# "Best" coffee grinder??



## lobster (Aug 11, 2000)

Greetings -
I have been searching to replace my old Braun coffee grinder (movers killed it), and thought to 'splurge' and get a burr grinder. However, many websites that provide reviews of these grinders are not flattering, especially relative to the 'cost-to-satisfaction' ratio. Would those knowledged in these grinders give me a steer? What do you like? At the moment I own only a drip coffee maker, but will also eventually get an espresso machine (suggestions greatly appreciated). thanks,


----------



## scott123 (Dec 23, 2003)

Alton Brown's new book "Gear for you kitchen" goes into burr coffee grinders in depth. Check you library.


----------



## lobster (Aug 11, 2000)

Thanks for the steer Scott...


----------



## suzanne (May 26, 2001)

Burr grinders are not easy to clean.


----------



## jock (Dec 4, 2001)

The one benefit to burr grinders is that they give a uniform grind. As Suzanne says, they are difficult to clean - or if not exactly difficult, certainly a pain in the rear.

Cook's Illustrated rated grinders and detemined that the simple blade grinder works very well if you shake it while grinding. This helps to give a more uniforn grind. They are cheaper and easier to clean than burr grinders. The one thing to look out for is that the top (cover) is big enough to accommodate all the coffee in the bowl of the grinder.

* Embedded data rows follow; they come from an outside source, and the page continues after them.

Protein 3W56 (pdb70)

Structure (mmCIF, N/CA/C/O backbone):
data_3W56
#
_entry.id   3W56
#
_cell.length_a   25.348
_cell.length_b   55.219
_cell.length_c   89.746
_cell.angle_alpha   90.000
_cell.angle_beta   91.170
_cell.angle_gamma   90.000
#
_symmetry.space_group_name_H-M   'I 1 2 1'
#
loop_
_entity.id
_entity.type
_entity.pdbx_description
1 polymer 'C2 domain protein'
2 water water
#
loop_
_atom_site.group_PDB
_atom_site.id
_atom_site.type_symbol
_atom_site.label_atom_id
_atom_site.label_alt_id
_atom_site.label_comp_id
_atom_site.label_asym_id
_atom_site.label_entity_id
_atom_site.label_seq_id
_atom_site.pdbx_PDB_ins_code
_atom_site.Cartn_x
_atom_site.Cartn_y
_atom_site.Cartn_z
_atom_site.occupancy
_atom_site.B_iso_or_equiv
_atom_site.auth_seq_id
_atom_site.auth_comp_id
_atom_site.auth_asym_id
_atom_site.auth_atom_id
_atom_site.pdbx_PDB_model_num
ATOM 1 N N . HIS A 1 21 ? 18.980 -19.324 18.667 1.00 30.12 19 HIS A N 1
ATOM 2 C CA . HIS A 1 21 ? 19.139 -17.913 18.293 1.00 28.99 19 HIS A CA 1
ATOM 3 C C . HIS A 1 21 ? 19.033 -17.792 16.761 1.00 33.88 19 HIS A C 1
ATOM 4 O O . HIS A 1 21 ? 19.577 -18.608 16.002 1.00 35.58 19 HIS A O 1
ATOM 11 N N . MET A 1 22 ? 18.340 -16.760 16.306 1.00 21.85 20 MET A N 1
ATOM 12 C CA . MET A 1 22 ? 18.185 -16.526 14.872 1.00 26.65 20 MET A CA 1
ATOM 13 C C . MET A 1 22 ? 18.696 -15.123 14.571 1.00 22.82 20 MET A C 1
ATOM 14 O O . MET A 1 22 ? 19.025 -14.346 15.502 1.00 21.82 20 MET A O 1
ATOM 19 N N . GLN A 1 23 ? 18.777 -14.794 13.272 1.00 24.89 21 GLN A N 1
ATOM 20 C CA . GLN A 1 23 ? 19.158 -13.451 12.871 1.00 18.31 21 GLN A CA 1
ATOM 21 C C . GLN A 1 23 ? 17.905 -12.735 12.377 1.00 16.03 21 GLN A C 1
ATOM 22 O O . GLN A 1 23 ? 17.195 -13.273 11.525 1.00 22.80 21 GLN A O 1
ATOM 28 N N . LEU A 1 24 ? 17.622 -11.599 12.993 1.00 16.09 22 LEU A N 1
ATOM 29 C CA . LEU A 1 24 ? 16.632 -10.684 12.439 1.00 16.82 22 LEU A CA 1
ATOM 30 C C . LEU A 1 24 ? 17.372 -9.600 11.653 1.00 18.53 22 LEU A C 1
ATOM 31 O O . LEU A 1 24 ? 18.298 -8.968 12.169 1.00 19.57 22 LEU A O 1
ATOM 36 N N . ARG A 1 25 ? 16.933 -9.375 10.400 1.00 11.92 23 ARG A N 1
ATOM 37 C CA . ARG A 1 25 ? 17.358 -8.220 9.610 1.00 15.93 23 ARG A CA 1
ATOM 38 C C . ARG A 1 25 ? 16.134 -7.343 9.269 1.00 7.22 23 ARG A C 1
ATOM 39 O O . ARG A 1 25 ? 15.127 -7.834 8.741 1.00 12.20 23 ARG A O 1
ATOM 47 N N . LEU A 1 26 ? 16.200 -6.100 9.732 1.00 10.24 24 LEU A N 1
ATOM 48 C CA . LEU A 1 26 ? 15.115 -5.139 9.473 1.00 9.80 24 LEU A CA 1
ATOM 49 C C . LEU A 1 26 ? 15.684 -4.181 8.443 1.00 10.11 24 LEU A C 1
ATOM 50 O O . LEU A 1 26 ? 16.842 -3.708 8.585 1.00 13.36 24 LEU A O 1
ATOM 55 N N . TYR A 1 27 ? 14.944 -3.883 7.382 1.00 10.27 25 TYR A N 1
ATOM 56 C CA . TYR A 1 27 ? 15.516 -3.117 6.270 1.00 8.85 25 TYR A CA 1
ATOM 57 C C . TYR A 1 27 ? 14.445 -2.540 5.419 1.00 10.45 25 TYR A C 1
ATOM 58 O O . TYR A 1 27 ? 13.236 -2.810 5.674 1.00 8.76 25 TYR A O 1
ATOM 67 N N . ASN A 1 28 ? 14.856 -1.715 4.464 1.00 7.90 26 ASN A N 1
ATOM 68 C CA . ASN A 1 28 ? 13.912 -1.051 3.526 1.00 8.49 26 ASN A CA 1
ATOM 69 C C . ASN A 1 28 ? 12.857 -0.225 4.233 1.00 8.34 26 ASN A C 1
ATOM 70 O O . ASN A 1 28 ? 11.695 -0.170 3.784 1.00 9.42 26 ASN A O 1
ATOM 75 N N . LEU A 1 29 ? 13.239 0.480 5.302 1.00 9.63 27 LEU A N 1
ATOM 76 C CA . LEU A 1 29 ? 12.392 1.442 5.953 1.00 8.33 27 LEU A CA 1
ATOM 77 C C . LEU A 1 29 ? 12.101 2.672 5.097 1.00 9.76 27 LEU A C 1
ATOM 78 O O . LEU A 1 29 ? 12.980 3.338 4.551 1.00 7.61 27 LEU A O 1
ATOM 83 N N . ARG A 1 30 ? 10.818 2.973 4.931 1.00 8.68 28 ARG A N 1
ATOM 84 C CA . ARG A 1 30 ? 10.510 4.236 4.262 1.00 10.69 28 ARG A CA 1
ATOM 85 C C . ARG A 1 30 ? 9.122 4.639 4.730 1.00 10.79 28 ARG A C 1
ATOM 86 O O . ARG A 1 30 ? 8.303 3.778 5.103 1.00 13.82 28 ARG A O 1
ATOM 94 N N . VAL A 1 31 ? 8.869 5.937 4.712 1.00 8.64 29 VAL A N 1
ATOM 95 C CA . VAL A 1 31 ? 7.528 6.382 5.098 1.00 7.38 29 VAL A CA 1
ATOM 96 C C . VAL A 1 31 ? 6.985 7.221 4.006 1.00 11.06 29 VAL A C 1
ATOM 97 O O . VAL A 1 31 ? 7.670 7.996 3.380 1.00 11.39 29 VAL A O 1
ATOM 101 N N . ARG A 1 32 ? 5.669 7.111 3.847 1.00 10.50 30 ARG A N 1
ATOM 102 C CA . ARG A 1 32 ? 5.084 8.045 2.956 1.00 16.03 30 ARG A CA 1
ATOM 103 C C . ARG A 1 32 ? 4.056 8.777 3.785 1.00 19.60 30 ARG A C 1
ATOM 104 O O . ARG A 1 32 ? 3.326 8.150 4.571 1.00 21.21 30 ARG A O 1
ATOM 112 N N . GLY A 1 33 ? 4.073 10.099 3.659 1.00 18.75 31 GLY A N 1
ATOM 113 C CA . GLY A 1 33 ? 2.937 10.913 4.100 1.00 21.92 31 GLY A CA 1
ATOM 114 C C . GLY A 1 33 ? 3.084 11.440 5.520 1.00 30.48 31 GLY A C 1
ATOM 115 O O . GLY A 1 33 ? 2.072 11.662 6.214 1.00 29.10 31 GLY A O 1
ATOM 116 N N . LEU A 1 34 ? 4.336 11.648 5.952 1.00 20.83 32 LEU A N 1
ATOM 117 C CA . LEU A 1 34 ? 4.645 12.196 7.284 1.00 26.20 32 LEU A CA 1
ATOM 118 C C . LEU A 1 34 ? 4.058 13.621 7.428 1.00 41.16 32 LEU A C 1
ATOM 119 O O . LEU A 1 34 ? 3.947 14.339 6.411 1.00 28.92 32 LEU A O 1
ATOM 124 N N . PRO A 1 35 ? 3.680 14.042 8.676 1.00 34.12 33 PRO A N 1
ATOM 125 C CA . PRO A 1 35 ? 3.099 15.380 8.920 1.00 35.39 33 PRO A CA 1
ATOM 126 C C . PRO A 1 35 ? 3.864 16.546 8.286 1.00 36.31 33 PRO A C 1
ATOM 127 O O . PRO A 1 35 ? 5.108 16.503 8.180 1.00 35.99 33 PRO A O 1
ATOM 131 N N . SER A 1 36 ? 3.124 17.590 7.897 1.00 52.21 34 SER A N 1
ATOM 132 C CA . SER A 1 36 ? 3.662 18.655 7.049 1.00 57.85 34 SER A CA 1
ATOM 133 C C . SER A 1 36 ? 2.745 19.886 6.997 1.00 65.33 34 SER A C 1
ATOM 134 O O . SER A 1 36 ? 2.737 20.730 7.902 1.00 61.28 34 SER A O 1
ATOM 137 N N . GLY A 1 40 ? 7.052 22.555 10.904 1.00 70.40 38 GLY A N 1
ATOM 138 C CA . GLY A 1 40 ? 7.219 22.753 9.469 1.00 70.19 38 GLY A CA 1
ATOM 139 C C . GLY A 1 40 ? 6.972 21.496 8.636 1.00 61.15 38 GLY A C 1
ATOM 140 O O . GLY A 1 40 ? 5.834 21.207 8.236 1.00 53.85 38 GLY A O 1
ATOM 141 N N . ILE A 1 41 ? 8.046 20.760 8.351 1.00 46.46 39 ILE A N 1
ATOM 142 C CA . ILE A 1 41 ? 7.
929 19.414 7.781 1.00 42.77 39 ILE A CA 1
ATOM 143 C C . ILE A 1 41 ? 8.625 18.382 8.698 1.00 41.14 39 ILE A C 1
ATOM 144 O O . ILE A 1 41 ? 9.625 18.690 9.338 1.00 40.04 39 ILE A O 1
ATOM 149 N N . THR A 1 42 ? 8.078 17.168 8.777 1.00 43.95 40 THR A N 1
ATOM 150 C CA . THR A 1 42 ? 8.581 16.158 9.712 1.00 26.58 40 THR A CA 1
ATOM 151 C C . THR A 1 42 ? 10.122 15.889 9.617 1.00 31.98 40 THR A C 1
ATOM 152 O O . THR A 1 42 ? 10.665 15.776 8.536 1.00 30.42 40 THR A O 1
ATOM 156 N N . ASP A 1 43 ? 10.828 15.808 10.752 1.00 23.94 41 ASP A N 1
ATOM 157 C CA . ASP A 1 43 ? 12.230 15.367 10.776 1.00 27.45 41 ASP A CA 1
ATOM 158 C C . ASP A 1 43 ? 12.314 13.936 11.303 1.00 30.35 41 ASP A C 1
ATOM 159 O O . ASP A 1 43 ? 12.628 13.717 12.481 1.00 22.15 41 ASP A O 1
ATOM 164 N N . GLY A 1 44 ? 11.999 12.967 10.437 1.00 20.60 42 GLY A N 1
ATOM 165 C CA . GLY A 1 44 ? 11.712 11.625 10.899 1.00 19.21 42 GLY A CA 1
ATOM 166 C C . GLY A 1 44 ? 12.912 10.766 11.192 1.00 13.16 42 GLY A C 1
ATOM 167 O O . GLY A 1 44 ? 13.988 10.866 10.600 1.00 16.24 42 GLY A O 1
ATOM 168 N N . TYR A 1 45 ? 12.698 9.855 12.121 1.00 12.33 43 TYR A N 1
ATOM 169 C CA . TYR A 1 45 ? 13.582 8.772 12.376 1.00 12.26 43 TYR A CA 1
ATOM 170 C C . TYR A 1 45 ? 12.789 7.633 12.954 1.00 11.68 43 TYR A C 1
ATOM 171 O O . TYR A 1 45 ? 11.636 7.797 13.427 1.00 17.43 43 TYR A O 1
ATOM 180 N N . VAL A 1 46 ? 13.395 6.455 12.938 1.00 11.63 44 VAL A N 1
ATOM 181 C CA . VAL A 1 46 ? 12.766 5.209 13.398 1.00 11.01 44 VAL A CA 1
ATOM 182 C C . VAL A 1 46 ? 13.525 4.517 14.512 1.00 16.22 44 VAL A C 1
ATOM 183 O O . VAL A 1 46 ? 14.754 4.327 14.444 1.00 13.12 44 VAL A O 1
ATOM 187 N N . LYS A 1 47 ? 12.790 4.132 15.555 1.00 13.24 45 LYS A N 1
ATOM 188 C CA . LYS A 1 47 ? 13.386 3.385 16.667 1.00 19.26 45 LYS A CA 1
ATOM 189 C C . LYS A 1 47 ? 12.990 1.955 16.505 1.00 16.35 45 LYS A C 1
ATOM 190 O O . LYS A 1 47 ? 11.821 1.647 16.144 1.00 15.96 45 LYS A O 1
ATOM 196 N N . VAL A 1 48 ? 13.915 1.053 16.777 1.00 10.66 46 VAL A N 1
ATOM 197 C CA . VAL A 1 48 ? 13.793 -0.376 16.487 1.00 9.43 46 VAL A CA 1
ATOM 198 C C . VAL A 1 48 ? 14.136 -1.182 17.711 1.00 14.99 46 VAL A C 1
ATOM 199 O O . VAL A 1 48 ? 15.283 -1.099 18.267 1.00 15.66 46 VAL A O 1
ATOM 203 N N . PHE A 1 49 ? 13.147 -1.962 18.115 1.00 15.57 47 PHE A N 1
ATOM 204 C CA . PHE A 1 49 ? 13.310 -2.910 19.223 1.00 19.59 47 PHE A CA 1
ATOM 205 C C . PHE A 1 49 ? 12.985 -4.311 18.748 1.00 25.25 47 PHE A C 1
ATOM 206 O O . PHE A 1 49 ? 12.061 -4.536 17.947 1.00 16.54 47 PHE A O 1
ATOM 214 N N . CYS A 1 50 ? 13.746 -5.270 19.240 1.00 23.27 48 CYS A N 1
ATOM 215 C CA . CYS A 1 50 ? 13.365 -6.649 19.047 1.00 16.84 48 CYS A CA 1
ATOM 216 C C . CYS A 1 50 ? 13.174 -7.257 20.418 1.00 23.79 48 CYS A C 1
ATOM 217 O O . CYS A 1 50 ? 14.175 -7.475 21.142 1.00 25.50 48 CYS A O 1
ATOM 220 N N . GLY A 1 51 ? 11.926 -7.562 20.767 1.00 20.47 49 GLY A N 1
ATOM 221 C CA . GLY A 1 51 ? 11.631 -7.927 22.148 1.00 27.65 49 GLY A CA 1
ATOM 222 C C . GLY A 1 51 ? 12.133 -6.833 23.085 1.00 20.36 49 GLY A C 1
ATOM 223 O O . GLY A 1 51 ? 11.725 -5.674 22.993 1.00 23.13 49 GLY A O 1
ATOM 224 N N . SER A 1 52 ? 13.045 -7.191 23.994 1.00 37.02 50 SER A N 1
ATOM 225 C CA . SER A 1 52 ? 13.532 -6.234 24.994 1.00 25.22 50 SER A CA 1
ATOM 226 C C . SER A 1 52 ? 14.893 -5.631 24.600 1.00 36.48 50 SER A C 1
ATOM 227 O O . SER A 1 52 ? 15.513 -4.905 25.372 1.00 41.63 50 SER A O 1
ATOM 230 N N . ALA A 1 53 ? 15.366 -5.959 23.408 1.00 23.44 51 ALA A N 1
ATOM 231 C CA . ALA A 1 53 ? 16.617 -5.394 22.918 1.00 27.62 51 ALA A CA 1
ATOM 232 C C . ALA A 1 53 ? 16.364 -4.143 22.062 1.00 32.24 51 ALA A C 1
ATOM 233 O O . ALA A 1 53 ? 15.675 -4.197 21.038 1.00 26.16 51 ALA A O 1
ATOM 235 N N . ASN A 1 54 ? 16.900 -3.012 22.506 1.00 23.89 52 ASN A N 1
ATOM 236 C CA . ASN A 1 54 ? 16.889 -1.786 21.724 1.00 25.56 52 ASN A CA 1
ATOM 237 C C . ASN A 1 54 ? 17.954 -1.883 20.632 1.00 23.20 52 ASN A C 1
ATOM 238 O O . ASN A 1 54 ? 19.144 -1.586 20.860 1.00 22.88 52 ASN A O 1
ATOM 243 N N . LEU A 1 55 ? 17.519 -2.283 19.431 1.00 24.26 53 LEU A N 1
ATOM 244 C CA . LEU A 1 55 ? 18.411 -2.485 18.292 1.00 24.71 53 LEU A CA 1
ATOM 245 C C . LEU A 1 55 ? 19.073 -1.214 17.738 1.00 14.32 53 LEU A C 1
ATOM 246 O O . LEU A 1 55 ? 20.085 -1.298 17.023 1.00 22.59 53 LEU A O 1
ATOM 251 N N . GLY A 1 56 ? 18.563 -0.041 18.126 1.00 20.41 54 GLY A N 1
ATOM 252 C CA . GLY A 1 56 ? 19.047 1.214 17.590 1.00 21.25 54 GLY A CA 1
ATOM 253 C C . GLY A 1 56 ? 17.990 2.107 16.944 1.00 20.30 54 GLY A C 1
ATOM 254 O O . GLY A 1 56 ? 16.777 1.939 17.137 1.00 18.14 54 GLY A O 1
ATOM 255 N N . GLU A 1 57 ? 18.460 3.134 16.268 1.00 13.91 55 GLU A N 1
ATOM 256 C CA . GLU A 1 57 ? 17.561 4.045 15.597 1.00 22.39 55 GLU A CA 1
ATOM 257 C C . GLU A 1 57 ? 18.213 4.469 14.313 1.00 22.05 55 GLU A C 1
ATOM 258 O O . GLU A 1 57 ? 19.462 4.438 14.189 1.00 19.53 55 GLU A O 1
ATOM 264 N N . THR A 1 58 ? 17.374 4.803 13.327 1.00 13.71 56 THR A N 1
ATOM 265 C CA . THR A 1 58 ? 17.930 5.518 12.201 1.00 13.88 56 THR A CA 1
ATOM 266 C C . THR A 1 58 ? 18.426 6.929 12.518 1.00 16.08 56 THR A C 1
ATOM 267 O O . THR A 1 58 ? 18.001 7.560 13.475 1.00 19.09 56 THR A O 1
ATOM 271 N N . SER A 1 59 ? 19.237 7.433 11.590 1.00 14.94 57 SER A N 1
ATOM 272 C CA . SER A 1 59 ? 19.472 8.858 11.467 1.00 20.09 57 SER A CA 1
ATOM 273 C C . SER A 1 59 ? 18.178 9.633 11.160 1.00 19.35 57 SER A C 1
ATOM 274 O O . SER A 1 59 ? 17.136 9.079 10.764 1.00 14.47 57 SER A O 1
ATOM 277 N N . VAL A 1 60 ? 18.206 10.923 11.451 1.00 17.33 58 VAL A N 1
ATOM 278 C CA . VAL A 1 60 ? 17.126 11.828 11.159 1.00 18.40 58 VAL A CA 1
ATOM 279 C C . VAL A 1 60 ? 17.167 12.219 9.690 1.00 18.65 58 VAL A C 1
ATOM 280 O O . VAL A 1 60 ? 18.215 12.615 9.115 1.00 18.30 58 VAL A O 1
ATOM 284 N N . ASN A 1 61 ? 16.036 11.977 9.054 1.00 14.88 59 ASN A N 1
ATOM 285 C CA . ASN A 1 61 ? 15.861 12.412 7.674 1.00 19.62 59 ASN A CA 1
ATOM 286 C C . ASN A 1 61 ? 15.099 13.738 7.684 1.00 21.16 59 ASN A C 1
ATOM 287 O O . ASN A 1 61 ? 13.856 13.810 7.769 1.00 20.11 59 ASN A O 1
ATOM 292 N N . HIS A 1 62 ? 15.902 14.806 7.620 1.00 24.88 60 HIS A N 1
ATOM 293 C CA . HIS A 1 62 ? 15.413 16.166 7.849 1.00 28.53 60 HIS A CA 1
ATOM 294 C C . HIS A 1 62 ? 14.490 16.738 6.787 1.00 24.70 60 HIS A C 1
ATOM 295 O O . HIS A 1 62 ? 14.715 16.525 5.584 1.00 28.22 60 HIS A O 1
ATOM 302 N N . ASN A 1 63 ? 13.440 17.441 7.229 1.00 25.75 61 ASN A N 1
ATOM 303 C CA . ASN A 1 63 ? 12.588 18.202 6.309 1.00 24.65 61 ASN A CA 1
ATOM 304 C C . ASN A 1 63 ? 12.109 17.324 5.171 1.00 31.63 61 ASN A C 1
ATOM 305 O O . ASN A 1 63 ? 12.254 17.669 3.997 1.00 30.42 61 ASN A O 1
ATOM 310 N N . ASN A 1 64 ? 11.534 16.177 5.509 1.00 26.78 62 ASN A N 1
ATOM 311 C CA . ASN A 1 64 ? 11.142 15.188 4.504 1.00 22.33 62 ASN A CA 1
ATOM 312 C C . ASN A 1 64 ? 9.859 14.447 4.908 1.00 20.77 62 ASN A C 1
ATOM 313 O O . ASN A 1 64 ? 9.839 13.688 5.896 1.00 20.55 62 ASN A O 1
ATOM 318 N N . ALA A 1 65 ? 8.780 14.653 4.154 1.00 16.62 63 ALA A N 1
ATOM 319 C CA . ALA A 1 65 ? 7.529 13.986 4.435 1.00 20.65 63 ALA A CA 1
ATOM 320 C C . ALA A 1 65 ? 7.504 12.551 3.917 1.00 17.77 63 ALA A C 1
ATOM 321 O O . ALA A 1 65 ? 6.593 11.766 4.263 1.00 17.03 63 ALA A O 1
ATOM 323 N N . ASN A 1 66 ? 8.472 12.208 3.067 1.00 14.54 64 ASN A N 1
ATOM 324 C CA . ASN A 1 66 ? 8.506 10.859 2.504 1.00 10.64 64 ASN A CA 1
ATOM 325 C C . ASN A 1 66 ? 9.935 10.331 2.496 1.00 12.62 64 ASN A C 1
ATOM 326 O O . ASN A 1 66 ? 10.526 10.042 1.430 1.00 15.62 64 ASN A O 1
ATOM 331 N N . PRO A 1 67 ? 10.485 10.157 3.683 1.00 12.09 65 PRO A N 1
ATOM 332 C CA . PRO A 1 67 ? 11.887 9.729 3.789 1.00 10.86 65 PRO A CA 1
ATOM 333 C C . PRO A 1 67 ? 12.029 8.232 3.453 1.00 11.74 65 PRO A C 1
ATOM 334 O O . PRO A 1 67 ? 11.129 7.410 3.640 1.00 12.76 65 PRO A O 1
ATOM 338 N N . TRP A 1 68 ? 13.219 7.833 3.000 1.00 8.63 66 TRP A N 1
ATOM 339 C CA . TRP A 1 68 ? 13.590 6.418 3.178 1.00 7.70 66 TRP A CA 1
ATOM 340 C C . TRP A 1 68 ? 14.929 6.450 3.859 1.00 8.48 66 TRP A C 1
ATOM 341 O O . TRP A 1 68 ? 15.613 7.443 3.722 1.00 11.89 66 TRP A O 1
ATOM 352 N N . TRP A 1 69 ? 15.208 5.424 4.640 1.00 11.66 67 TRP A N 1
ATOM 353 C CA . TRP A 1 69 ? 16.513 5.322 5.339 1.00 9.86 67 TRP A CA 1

I have both kinds at home and I must confess I use the burr grinder most often, especially if I am doing a fine grind for the espresso machine.

Jock


----------



## kokopuffs (Aug 4, 2000)

The brass grinder used for grinding coffee to a very fine powder for middle eastern/Greek style coffee gives an excellent grind.


----------



## lobster (Aug 11, 2000)

Thanks all for your inputs, useful comments all! FYI, I went to baratza.com (WA based), and talked to one of their customer service reps. I was stunned when she told me that espressopeople.com (OR based) bought grinders from them, and frequently have specials. I wound up getting the Solis Maestro Conical Burr Grinder for $109 complete (Free S&H, no tax) vice $145+ S&H! Classy woman, I'm calling her back to thank her - I may just drive up and make her dinner!:chef:


----------